## Monday, February 05, 2007

### Predicting GPA

Every year we get an IR request to find better predictors for student success. This comes at me from three angles. One is the Standards Committee, which periodically reviews the cut-off values for admission and provisional admission. The other two interested parties are Admissions and the Budget Committee. We could improve the student body's entering statistics quite rapidly by eliminating the bottom half of the entering class, but that would cause heartburn in the Budget Committee when the calculations for revenue are done. Balancing these two isn't easy.

A large part of the problem is figuring out how to identify the students who are likely to fail. We can then either not admit them, or give them the help they need to succeed. Traditionally we have used composite SAT and high school GPA for this purpose. A linear regression model is used to predict GPA at the College. As an experiment I tried something new this year. In the Fall we gave 'Assessment Day' surveys to over a third of the traditional students. There were 100 questions, many of which pertain to students who are in attendance. Some of the questions could be answered by applicants, though, if we chose to do that. (For example: has either of your parents graduated from college?). I identified these and did a step-wise regression to see if any of them could add information to SAT and HSGPA in predicting grades. I found two. Both are surprising.

The two items are:
• I work harder on homework than most students.
• Family commitments often make studying difficult.
The responses were on a 1-5 Likert scale from Strongly Agree to Strongly Disagree. What's really interesting about these items is that they were significantly correlated (p < .03), and the effect sizes were as great as SAT. Strangely, both of the coefficients were the reverse of what I would have guessed.

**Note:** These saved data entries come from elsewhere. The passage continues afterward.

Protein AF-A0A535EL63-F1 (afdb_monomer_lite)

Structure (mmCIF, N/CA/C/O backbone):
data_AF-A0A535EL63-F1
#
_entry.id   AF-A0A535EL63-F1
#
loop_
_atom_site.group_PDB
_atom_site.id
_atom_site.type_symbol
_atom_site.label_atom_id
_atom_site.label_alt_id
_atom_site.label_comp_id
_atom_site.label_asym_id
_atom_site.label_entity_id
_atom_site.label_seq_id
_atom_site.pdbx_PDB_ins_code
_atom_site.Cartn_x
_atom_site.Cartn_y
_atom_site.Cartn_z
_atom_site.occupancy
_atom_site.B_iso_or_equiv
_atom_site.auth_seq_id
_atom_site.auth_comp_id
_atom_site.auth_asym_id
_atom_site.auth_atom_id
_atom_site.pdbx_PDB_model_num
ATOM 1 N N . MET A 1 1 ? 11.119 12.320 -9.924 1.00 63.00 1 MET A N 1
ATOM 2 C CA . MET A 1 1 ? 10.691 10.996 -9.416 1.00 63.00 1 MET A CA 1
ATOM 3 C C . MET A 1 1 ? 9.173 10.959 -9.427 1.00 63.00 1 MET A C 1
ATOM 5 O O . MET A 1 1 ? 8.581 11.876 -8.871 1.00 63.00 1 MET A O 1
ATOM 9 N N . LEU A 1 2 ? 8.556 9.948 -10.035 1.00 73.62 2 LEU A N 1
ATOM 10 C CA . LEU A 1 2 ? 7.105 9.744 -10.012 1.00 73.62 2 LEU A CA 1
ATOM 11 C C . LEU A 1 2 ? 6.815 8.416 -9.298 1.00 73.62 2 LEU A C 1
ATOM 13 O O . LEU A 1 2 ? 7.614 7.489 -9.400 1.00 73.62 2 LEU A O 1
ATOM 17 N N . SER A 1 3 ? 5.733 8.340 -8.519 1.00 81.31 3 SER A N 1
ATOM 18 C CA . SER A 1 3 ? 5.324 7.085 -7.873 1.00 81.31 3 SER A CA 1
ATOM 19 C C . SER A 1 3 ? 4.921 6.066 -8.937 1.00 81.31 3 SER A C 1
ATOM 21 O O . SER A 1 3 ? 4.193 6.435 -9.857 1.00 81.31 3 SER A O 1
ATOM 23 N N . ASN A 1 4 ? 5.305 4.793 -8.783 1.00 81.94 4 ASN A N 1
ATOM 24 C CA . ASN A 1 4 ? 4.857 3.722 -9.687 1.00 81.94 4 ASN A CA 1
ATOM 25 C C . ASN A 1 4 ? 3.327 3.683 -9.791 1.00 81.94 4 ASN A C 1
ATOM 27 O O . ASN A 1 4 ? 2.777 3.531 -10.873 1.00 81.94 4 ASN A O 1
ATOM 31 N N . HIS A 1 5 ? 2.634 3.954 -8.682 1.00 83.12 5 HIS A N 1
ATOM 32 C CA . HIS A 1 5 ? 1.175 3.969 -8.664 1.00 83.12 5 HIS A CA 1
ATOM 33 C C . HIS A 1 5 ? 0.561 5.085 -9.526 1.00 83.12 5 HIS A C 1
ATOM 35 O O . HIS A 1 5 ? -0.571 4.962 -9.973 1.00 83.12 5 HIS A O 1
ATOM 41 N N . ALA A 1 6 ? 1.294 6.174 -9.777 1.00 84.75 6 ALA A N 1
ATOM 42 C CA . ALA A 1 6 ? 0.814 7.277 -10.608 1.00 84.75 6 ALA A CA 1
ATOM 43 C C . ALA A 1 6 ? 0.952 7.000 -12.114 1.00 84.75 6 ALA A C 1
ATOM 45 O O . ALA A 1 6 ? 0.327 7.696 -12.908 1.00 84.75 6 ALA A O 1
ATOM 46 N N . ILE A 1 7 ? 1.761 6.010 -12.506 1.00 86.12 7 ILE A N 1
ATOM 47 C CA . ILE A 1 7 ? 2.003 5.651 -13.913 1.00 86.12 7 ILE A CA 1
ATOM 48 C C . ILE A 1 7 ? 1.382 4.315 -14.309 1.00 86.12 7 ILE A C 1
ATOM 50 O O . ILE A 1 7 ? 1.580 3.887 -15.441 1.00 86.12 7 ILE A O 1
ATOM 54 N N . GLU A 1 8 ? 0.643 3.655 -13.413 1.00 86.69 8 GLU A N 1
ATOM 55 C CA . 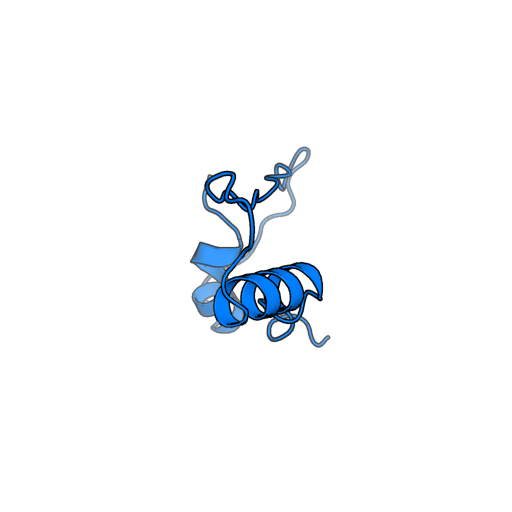GLU A 1 8 ? 0.203 2.274 -13.636 1.00 86.69 8 GLU A CA 1
ATOM 56 C C . GLU A 1 8 ? -0.635 2.132 -14.912 1.00 86.69 8 GLU A C 1
ATOM 58 O O . GLU A 1 8 ? -0.303 1.319 -15.764 1.00 86.69 8 GLU A O 1
ATOM 63 N N . LEU A 1 9 ? -1.634 2.997 -15.116 1.00 85.81 9 LEU A N 1
ATOM 64 C CA . LEU A 1 9 ? -2.506 2.947 -16.300 1.00 85.81 9 LEU A CA 1
ATOM 65 C C . LEU A 1 9 ? -1.764 3.237 -17.614 1.00 85.81 9 LEU A C 1
ATOM 67 O O . LEU A 1 9 ? -2.068 2.672 -18.662 1.00 85.81 9 LEU A O 1
ATOM 71 N N . GLU A 1 10 ? -0.788 4.139 -17.573 1.00 87.62 10 GLU A N 1
ATOM 72 C CA . GLU A 1 10 ? 0.041 4.480 -18.731 1.00 87.62 10 GLU A CA 1
ATOM 73 C C . GLU A 1 10 ? 1.016 3.343 -19.068 1.00 87.62 10 GLU A C 1
ATOM 75 O O . GLU A 1 10 ? 1.293 3.084 -20.242 1.00 87.62 10 GLU A O 1
ATOM 80 N N . ARG A 1 11 ? 1.499 2.634 -18.039 1.00 86.25 11 ARG A N 1
ATOM 81 C CA . ARG A 1 11 ? 2.338 1.440 -18.162 1.00 86.25 11 ARG A CA 1
ATOM 82 C C . ARG A 1 11 ? 1.540 0.257 -18.709 1.00 86.25 11 ARG A C 1
ATOM 84 O O . ARG A 1 11 ? 1.983 -0.363 -19.66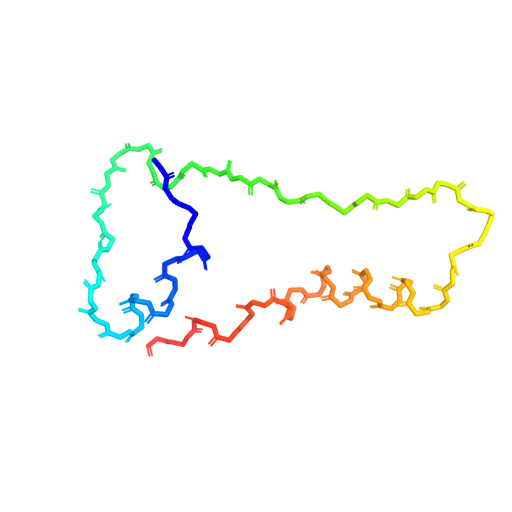9 1.00 86.25 11 ARG A O 1
ATOM 91 N N . GLU A 1 12 ? 0.353 -0.012 -18.164 1.00 86.69 12 GLU A N 1
ATOM 92 C CA . GLU A 1 12 ? -0.580 -1.036 -18.662 1.00 86.69 12 GLU A CA 1
ATOM 93 C C . GLU A 1 12 ? -0.984 -0.764 -20.119 1.00 86.69 12 GLU A C 1
ATOM 95 O O . GLU A 1 12 ? -1.077 -1.681 -20.931 1.00 86.69 12 GLU A O 1
ATOM 100 N N . GLY A 1 13 ? -1.158 0.511 -20.479 1.00 89.25 13 GLY A N 1
ATOM 101 C CA . GLY A 1 13 ? -1.438 0.946 -21.846 1.00 89.25 13 GLY A CA 1
ATOM 102 C C . GLY A 1 13 ? -0.229 0.958 -22.789 1.00 89.25 13 GLY A C 1
ATOM 103 O O . GLY A 1 13 ? -0.379 1.409 -23.925 1.00 89.25 13 GLY A O 1
ATOM 104 N N . GLY A 1 14 ? 0.959 0.538 -22.337 1.00 87.06 14 GLY A N 1
ATOM 105 C CA . GLY A 1 14 ? 2.186 0.485 -23.141 1.00 87.06 14 GLY A CA 1
ATOM 106 C C . GLY A 1 14 ? 2.752 1.849 -23.552 1.00 87.06 14 GLY A C 1
ATOM 107 O O . GLY A 1 14 ? 3.609 1.919 -24.429 1.00 87.06 14 GLY A O 1
ATOM 108 N N . ARG A 1 15 ? 2.277 2.944 -22.946 1.00 89.75 15 ARG A N 1
ATOM 109 C CA . ARG A 1 15 ? 2.708 4.317 -23.261 1.00 89.75 15 ARG A CA 1
ATOM 110 C C . ARG A 1 15 ? 3.954 4.736 -22.486 1.00 89.75 15 ARG A C 1
ATOM 112 O O . ARG A 1 15 ? 4.613 5.696 -22.874 1.00 89.75 15 ARG A O 1
ATOM 119 N N . LEU A 1 16 ? 4.287 4.015 -21.415 1.00 90.19 16 LEU A N 1
ATOM 120 C CA . LEU A 1 16 ? 5.473 4.239 -20.591 1.00 90.19 16 LEU A CA 1
ATOM 121 C C . LEU A 1 16 ? 6.230 2.932 -20.337 1.00 90.19 16 LEU A C 1
ATOM 123 O O . LEU A 1 16 ? 5.627 1.884 -20.116 1.00 90.19 16 LEU A O 1
ATOM 127 N N . VAL A 1 17 ? 7.561 3.027 -20.295 1.00 89.12 17 VAL A N 1
ATOM 128 C CA . VAL A 1 17 ? 8.466 1.943 -19.892 1.00 89.12 17 VAL A CA 1
ATOM 129 C C . VAL A 1 17 ? 9.202 2.336 -18.613 1.00 89.12 17 VAL A C 1
ATOM 131 O O . VAL A 1 17 ? 9.602 3.489 -18.443 1.00 89.12 17 VAL A O 1
ATOM 134 N N . VAL A 1 18 ? 9.376 1.379 -17.702 1.00 87.38 18 VAL A N 1
ATOM 135 C CA . VAL A 1 18 ? 10.212 1.557 -16.509 1.00 87.38 18 VAL A CA 1
ATOM 136 C C . VAL A 1 18 ? 11.641 1.191 -16.883 1.00 87.38 18 VAL A C 1
ATOM 138 O O . VAL A 1 18 ? 11.901 0.068 -17.308 1.00 87.38 18 VAL A O 1
ATOM 141 N N . VAL A 1 19 ? 12.556 2.146 -16.743 1.00 89.38 19 VAL A N 1
ATOM 142 C CA . VAL A 1 19 ? 13.987 1.914 -16.951 1.00 89.38 19 VAL A CA 1
ATOM 143 C C . VAL A 1 19 ? 14.582 1.391 -15.649 1.00 89.38 19 VAL A C 1
ATOM 145 O O . VAL A 1 19 ? 14.392 2.005 -14.599 1.00 89.38 19 VAL A O 1
ATOM 148 N N . ASP A 1 20 ? 15.288 0.266 -15.731 1.00 85.81 20 ASP A N 1
ATOM 149 C CA . ASP A 1 20 ? 16.022 -0.300 -14.603 1.00 85.81 20 ASP A CA 1
ATOM 150 C C . ASP A 1 20 ? 17.315 0.496 -14.389 1.00 85.81 20 ASP A C 1
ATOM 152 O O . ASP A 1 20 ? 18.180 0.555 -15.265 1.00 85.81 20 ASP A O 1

The students who reported working harder on homework tended to have lower grades, and those who cited family commitments tended to have higher grades.

This is all experimental at present, but we're exploring the idea of using questions like these on an application form, so that we can better identify matches for the institution's goals. Without such additional information, our models can explain only about 44% of the variance in college grades. This is not bad--we can eliminate 56% of the 'bad' students at a cost of losing only 5% of the 'good' students. There are ways to improve this using demographic characteristics, but that has always seemed unethical to me, due to biases built into the SAT, for example.